* Records from a data collection:
※

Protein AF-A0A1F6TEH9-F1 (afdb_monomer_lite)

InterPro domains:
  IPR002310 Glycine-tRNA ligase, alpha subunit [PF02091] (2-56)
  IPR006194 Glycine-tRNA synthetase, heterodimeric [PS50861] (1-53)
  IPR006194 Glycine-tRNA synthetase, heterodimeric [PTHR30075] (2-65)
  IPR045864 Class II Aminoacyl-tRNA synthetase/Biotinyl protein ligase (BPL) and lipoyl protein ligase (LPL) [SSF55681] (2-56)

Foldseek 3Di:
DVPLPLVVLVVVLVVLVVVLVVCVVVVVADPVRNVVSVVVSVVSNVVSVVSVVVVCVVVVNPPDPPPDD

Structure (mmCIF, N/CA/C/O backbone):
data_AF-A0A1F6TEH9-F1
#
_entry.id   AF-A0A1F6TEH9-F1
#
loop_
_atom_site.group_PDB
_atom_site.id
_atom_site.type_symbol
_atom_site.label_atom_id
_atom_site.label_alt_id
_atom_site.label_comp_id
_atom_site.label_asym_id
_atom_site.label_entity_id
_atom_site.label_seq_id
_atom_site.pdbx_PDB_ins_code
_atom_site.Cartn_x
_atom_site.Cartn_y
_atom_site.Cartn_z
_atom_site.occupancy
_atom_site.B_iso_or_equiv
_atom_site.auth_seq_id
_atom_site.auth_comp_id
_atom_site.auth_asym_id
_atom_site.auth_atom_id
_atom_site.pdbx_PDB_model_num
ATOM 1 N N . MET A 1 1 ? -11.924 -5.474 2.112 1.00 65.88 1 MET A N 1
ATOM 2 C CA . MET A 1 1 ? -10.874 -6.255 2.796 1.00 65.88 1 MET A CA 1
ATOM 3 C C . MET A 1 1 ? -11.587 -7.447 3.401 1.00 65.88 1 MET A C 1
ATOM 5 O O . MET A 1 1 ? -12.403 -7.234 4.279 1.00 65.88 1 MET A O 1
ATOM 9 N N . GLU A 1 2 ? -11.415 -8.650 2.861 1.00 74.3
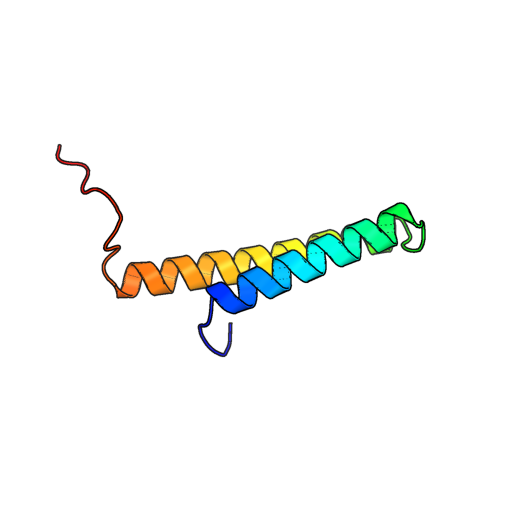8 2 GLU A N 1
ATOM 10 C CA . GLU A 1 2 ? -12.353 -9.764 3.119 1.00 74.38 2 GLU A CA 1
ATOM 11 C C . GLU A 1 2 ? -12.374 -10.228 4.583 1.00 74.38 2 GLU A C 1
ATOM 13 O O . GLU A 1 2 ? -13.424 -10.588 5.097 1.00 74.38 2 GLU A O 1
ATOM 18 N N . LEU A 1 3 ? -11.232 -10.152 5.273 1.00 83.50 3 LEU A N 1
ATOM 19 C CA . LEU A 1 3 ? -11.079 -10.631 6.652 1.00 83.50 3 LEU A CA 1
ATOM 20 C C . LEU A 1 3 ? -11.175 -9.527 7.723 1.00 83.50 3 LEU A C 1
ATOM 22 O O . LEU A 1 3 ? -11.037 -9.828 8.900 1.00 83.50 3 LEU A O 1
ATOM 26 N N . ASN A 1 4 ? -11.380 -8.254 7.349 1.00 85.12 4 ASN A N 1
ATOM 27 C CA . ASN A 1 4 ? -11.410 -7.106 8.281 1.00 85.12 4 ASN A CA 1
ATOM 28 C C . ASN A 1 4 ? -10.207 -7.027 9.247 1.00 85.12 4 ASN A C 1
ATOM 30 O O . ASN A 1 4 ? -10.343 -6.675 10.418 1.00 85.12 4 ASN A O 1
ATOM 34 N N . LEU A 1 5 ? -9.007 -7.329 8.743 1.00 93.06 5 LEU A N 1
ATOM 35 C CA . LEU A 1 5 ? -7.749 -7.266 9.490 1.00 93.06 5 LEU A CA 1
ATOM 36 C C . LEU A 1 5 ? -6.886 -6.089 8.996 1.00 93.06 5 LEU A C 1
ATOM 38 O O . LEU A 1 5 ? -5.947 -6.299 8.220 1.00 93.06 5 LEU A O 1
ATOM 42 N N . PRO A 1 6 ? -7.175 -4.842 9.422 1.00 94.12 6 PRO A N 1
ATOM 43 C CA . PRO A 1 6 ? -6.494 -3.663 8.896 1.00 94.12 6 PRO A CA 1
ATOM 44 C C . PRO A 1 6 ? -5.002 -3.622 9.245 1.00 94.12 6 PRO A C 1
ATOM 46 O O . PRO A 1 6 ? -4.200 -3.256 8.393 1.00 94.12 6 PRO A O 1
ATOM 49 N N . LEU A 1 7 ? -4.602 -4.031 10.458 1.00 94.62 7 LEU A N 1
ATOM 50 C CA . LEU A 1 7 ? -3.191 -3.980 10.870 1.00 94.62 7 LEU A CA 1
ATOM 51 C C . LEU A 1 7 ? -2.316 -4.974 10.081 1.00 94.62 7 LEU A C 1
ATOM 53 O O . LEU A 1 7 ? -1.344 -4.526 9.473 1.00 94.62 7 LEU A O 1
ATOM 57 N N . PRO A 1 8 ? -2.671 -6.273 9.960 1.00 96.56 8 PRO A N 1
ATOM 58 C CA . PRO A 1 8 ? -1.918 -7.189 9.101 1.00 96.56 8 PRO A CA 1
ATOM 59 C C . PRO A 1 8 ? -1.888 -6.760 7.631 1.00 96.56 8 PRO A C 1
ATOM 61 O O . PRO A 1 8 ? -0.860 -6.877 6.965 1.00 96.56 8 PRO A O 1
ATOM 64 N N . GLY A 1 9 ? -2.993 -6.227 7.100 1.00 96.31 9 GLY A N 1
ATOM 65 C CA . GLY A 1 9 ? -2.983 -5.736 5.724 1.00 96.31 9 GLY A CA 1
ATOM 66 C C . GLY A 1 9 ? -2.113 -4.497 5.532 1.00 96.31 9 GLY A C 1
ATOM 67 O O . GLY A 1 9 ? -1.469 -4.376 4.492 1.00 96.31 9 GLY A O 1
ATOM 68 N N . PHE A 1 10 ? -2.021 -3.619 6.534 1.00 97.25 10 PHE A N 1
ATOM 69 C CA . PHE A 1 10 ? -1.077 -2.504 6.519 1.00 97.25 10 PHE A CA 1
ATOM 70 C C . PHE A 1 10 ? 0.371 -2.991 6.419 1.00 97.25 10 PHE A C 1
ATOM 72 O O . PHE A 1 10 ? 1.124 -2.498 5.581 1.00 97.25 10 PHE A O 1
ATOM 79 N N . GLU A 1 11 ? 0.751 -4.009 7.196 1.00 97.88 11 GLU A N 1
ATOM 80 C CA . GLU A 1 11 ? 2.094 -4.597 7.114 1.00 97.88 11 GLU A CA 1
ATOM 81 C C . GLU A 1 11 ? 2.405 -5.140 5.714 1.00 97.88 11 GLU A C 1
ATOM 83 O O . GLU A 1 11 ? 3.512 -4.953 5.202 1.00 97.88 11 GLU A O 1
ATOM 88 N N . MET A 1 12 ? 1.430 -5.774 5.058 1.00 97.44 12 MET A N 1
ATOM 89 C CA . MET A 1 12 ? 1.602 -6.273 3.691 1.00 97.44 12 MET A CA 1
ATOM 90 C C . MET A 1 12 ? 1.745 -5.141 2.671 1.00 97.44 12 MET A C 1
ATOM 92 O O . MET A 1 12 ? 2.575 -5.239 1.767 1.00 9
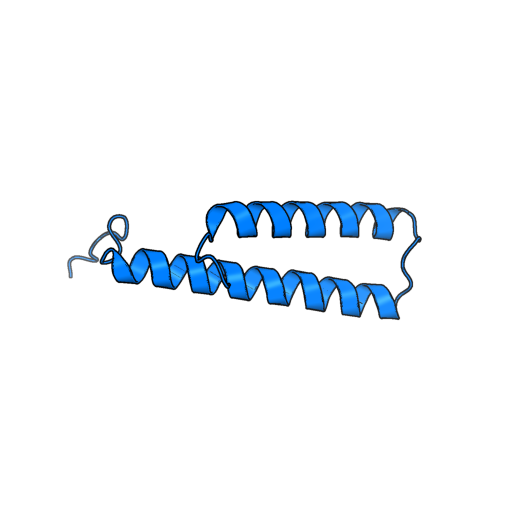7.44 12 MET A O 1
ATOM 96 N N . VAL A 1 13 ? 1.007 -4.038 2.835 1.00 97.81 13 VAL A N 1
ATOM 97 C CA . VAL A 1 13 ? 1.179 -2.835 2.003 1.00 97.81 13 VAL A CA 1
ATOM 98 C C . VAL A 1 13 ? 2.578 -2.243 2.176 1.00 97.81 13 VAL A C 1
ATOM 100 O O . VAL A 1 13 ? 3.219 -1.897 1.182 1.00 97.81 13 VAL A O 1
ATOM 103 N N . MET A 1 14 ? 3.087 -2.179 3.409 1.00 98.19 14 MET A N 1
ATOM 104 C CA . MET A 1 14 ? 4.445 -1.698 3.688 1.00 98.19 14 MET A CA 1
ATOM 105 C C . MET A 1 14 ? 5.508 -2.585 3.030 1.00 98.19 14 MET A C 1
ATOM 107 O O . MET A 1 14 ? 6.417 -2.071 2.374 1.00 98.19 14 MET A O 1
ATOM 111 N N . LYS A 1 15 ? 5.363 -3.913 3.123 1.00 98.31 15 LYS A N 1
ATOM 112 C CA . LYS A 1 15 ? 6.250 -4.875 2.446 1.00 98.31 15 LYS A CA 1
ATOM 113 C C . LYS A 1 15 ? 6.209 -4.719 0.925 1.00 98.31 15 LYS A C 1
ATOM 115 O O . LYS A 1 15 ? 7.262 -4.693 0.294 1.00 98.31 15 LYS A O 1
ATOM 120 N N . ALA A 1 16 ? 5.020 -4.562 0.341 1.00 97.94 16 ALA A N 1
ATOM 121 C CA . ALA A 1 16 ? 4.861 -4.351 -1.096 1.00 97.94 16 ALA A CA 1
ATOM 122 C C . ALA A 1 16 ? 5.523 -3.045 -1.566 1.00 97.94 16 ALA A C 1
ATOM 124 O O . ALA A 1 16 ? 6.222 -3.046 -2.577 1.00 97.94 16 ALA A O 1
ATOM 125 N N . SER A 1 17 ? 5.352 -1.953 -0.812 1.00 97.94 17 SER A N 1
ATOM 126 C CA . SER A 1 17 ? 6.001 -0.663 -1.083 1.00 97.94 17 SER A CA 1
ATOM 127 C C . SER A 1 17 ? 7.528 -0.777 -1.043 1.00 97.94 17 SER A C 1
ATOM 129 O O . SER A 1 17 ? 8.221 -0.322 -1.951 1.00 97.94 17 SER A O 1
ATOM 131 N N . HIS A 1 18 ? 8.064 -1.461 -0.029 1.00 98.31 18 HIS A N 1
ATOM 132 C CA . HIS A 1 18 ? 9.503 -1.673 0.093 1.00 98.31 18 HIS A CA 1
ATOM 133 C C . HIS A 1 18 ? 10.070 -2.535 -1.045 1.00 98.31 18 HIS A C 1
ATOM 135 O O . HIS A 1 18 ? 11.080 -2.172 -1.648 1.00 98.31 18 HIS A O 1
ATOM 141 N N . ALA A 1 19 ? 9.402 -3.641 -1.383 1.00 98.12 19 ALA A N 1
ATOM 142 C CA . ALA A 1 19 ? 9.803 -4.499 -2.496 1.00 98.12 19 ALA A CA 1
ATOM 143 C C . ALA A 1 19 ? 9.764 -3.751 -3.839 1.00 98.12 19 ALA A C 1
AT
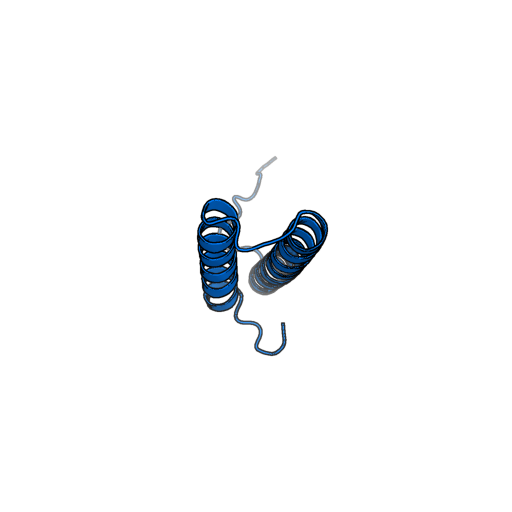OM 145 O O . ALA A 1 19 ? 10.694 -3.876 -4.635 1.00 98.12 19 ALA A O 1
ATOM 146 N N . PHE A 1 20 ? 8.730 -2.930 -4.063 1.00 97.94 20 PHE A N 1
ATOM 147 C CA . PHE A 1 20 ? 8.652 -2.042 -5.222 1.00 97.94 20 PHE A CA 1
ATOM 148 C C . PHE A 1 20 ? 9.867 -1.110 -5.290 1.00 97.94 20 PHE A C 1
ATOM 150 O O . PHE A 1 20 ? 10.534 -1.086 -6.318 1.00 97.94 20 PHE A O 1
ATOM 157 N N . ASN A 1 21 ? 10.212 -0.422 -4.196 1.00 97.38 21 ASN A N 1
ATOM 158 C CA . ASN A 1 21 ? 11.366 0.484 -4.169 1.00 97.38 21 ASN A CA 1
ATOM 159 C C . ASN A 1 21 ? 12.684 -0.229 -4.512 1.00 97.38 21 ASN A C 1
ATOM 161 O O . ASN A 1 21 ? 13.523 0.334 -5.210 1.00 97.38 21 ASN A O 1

※

* Your objective:
Above, find the line with "ATOM 3 C C ."; copy it and every line down to the line with "ATOM 18 N N", exactly and both included, but no pictures.

* Solved exercise:
ATOM 3 C C . MET A 1 1 ? -11.587 -7.447 3.401 1.00 65.88 1 MET A C 1
ATOM 5 O O . MET A 1 1 ? -12.403 -7.234 4.279 1.00 65.88 1 MET A O 1
ATOM 9 N N . GLU A 1 2 ? -11.415 -8.650 2.861 1.00 74.3
8 2 GLU A N 1
ATOM 10 C CA . GLU A 1 2 ? -12.353 -9.764 3.119 1.00 74.38 2 GLU A CA 1
ATOM 11 C C . GLU A 1 2 ? -12.374 -10.228 4.583 1.00 74.38 2 GLU A C 1
ATOM 13 O O . GLU A 1 2 ? -13.424 -10.588 5.097 1.00 74.38 2 GLU A O 1
ATOM 18 N N . LEU A 1 3 ? -11.232 -10.152 5.273 1.00 83.50 3 LEU A N 1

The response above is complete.